In una serie di interviste ancora reperibili in rete (si veda la
pagina web http://italianmysteries.com/nabb-interview-01.html
in particolare la parte 8.), la scrittrice spiega la genesi del suo
interesse per il caso del Mostro di Firenze, che l’avrebbe portata
poi a scrivere un romanzo, sempre con protagonista il maresciallo
Guarnaccia, mai tradotto in italiano. Un brano dell’intervista
merita di essere citato: “Il
Sunday Times a Londra fece un grosso servizio, prima (NdA:
Il riferimento è agli anni in cui era in corso l’indagine su
Pietro Pacciani antecedente al processo).

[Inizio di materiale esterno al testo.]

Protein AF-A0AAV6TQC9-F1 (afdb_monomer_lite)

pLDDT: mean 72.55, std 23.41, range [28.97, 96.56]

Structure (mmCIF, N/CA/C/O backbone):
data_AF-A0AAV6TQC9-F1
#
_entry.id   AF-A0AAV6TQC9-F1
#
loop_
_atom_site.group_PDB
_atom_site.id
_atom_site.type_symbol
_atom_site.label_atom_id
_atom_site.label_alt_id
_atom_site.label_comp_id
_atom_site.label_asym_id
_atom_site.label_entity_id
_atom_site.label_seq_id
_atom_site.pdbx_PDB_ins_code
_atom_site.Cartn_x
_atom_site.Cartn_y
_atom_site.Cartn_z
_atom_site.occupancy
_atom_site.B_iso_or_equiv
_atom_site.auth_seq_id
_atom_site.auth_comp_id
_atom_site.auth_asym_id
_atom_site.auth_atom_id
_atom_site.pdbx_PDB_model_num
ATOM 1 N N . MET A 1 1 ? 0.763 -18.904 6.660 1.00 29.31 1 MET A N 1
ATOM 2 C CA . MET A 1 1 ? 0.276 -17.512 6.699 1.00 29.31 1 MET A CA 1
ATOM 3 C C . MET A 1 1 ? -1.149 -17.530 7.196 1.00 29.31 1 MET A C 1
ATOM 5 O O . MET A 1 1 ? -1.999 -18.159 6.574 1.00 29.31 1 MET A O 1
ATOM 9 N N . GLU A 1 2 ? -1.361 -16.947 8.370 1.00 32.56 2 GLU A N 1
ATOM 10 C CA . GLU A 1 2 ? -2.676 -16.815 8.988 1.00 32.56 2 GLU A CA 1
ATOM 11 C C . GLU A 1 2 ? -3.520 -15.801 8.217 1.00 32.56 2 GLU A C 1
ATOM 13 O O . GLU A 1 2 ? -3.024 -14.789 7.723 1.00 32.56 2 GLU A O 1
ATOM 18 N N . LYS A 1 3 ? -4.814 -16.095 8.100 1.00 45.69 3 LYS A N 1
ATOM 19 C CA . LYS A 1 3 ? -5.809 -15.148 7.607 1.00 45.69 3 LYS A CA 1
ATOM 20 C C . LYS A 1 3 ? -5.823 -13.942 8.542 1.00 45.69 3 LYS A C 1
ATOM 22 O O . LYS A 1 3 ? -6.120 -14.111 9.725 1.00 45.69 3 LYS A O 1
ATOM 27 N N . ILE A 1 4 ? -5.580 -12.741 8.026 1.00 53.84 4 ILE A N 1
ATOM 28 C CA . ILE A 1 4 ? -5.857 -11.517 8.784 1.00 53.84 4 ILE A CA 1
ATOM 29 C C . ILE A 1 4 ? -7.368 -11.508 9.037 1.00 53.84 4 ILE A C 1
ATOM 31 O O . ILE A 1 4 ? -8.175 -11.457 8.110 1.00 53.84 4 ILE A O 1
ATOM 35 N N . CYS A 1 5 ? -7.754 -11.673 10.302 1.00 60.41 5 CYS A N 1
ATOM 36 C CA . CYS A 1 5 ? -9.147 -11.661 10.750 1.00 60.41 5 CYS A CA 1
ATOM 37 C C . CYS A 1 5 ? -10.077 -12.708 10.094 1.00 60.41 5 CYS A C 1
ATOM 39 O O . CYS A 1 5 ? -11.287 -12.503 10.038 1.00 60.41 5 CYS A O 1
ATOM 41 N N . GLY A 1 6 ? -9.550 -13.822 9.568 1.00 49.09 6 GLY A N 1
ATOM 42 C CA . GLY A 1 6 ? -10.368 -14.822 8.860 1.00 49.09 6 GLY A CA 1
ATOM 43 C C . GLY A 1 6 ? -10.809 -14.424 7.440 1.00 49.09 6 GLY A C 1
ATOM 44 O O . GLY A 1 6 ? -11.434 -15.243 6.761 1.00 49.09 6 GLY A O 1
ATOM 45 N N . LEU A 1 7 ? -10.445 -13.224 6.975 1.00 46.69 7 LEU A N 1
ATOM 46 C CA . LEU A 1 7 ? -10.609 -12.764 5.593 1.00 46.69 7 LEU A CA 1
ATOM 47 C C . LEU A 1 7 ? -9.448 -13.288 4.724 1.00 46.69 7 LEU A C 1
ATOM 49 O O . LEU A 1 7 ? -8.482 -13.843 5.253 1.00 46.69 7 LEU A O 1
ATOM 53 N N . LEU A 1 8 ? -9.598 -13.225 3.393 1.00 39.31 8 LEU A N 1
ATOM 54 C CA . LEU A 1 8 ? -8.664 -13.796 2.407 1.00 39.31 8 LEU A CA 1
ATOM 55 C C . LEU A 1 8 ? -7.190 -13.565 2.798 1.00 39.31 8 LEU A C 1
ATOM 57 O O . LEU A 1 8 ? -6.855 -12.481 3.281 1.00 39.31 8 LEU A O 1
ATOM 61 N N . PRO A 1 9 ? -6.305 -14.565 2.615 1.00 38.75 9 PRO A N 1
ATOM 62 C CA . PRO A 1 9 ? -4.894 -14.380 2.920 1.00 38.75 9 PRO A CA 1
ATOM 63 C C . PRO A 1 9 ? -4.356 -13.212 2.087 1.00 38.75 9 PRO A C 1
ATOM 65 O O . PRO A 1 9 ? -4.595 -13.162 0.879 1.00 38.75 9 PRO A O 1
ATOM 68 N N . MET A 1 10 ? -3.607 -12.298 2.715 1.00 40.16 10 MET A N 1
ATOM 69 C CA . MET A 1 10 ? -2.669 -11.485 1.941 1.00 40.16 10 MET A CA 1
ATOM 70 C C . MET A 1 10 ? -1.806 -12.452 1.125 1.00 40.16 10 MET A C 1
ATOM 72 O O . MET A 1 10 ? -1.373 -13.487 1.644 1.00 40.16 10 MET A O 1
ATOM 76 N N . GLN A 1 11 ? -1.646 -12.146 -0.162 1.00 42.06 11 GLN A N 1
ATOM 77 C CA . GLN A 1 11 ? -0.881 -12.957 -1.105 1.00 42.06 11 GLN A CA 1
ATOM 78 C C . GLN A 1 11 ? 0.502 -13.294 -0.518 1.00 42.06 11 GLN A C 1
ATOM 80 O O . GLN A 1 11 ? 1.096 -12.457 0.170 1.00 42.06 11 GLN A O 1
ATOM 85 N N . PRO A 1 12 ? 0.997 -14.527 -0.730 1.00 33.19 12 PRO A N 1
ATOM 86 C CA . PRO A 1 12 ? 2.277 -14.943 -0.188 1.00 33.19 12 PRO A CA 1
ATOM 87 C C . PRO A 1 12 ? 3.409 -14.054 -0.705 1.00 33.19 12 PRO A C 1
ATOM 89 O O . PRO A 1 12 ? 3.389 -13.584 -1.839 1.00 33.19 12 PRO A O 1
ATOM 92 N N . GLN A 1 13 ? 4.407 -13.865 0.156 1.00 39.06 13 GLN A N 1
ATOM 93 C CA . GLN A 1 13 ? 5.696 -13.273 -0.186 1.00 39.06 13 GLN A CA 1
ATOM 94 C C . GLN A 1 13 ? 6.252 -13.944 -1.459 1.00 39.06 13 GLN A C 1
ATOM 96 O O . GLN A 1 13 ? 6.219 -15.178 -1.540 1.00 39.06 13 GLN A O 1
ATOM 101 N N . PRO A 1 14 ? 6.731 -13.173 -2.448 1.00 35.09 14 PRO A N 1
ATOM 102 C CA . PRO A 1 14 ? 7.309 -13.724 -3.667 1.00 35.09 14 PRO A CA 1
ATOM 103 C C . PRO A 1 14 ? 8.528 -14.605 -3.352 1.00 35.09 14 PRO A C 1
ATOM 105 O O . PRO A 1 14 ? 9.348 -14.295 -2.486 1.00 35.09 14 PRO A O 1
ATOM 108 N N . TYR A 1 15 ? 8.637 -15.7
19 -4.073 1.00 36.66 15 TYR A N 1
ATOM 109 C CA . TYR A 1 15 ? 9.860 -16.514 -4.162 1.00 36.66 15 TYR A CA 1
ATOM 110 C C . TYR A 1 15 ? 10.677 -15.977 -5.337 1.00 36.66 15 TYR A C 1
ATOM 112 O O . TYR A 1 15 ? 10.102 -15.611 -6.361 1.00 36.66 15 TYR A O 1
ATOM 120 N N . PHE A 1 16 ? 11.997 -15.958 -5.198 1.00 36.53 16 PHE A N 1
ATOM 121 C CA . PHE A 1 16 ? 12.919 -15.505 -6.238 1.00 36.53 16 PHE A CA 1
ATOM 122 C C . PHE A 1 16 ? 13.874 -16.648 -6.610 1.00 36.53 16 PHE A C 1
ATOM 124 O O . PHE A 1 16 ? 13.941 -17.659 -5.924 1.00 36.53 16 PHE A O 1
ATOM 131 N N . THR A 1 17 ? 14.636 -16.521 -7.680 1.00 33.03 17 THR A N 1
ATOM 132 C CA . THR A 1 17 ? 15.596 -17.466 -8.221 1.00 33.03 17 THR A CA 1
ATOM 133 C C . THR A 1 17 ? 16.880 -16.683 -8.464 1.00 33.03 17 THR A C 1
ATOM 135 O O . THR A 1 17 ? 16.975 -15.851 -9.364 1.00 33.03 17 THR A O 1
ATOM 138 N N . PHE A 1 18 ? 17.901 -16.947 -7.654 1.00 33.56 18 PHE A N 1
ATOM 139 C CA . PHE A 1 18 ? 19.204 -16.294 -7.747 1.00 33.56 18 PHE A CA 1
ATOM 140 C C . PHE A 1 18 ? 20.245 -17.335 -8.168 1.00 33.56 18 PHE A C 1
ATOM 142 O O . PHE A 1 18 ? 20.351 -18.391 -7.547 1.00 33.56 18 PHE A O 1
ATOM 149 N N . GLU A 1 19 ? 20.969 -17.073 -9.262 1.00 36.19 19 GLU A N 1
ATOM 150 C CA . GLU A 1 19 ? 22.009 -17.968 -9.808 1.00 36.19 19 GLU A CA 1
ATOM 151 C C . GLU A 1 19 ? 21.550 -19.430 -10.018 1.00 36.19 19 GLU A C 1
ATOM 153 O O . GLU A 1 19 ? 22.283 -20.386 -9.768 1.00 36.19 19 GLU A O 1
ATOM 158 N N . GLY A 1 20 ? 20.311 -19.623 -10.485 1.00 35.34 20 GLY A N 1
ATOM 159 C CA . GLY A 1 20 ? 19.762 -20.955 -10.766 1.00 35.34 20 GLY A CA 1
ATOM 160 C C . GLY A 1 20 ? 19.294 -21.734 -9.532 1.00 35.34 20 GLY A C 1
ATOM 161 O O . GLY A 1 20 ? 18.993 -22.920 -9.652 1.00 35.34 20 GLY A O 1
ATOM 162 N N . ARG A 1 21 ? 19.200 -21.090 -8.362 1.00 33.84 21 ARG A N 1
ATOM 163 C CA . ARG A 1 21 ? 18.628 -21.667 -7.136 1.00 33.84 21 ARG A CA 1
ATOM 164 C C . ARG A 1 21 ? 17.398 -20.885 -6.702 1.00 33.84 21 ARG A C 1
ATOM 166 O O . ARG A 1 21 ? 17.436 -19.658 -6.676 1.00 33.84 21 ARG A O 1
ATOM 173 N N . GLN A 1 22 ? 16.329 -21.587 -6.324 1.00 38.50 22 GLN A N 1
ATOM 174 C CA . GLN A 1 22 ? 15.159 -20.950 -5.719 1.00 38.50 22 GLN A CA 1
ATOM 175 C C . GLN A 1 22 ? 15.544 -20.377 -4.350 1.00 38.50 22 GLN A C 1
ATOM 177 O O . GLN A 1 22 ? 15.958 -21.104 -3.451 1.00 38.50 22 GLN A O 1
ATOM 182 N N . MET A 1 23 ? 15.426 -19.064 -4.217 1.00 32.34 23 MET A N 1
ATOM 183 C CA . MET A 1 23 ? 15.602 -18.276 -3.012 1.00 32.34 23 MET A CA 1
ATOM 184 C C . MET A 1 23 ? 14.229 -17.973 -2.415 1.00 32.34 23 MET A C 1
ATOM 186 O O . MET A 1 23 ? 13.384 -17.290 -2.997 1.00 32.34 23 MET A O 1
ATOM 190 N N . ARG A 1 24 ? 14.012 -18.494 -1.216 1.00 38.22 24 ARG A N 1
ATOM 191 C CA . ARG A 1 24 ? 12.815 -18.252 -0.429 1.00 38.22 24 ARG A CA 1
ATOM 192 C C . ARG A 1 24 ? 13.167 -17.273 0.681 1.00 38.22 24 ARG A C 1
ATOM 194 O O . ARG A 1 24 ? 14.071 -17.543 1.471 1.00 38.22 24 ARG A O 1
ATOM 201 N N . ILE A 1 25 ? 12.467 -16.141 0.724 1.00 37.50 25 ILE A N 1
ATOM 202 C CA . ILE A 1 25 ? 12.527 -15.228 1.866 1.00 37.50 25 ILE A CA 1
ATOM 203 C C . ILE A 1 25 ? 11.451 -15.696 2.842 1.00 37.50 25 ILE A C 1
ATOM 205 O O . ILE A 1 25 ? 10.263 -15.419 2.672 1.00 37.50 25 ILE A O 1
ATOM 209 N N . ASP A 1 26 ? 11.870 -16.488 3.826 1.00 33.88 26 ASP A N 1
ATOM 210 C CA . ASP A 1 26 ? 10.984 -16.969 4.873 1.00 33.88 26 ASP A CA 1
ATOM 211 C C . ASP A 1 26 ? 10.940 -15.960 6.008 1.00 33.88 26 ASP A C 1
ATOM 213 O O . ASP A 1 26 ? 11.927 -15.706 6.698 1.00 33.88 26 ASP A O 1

E la giornalista che lo stava scrivendo venne da me. Molti
giornalisti lo fanno quando devono coprire casi criminali, perché
sanno che io ho i contatti giusti. La portai a Borgo Ognissanti e la
presentai a varie persone. Fece un grosso servizio e tornò di nuovo
mentre Pacciani era sotto giudizio per quei crimini, tornò e
rivedemmo i detective che avevamo incontrato nella visita precedente;
ci furono discussioni sulla data della morte di due vittime. Il fatto
che le uova delle mosche si erano schiuse e le larve si nutrivano dei
cadaveri suggeriva che l’epoca della morte fosse da situare 24 ore
prima di quella ufficiale.
(...) Una
persona era a giudizio come serial killer e io ero in possesso di
informazioni che potevano essere utili alla difesa. Le portai ai suoi
avvocati, ma sfortunatamente dissero che conoscevano poco il caso
poiché andava così indietro nel tempo [Nota
11. Qui
la Nabb si riferisce alla preistoria dell’indagine relativa a
Salvatore Vinci, ossia il suicidio - o presunto omicidio - della di
lui moglie Barbarina Steri (1960)]
e non potevano studiarlo nel poco tempo disponibile. (...) Decisi di
fare uso della stampa; diedi le informazioni a un giornalista che
seguiva il caso dall’inizio [Nota
12. Si
tratta dell’onnipresente Mario Spezi, che a sua volta diede una
concordante versione die fatti nel suo romanzo Dolci colline di
sangue, dove il personaggio di Ethel nasconde appunto la Nabb]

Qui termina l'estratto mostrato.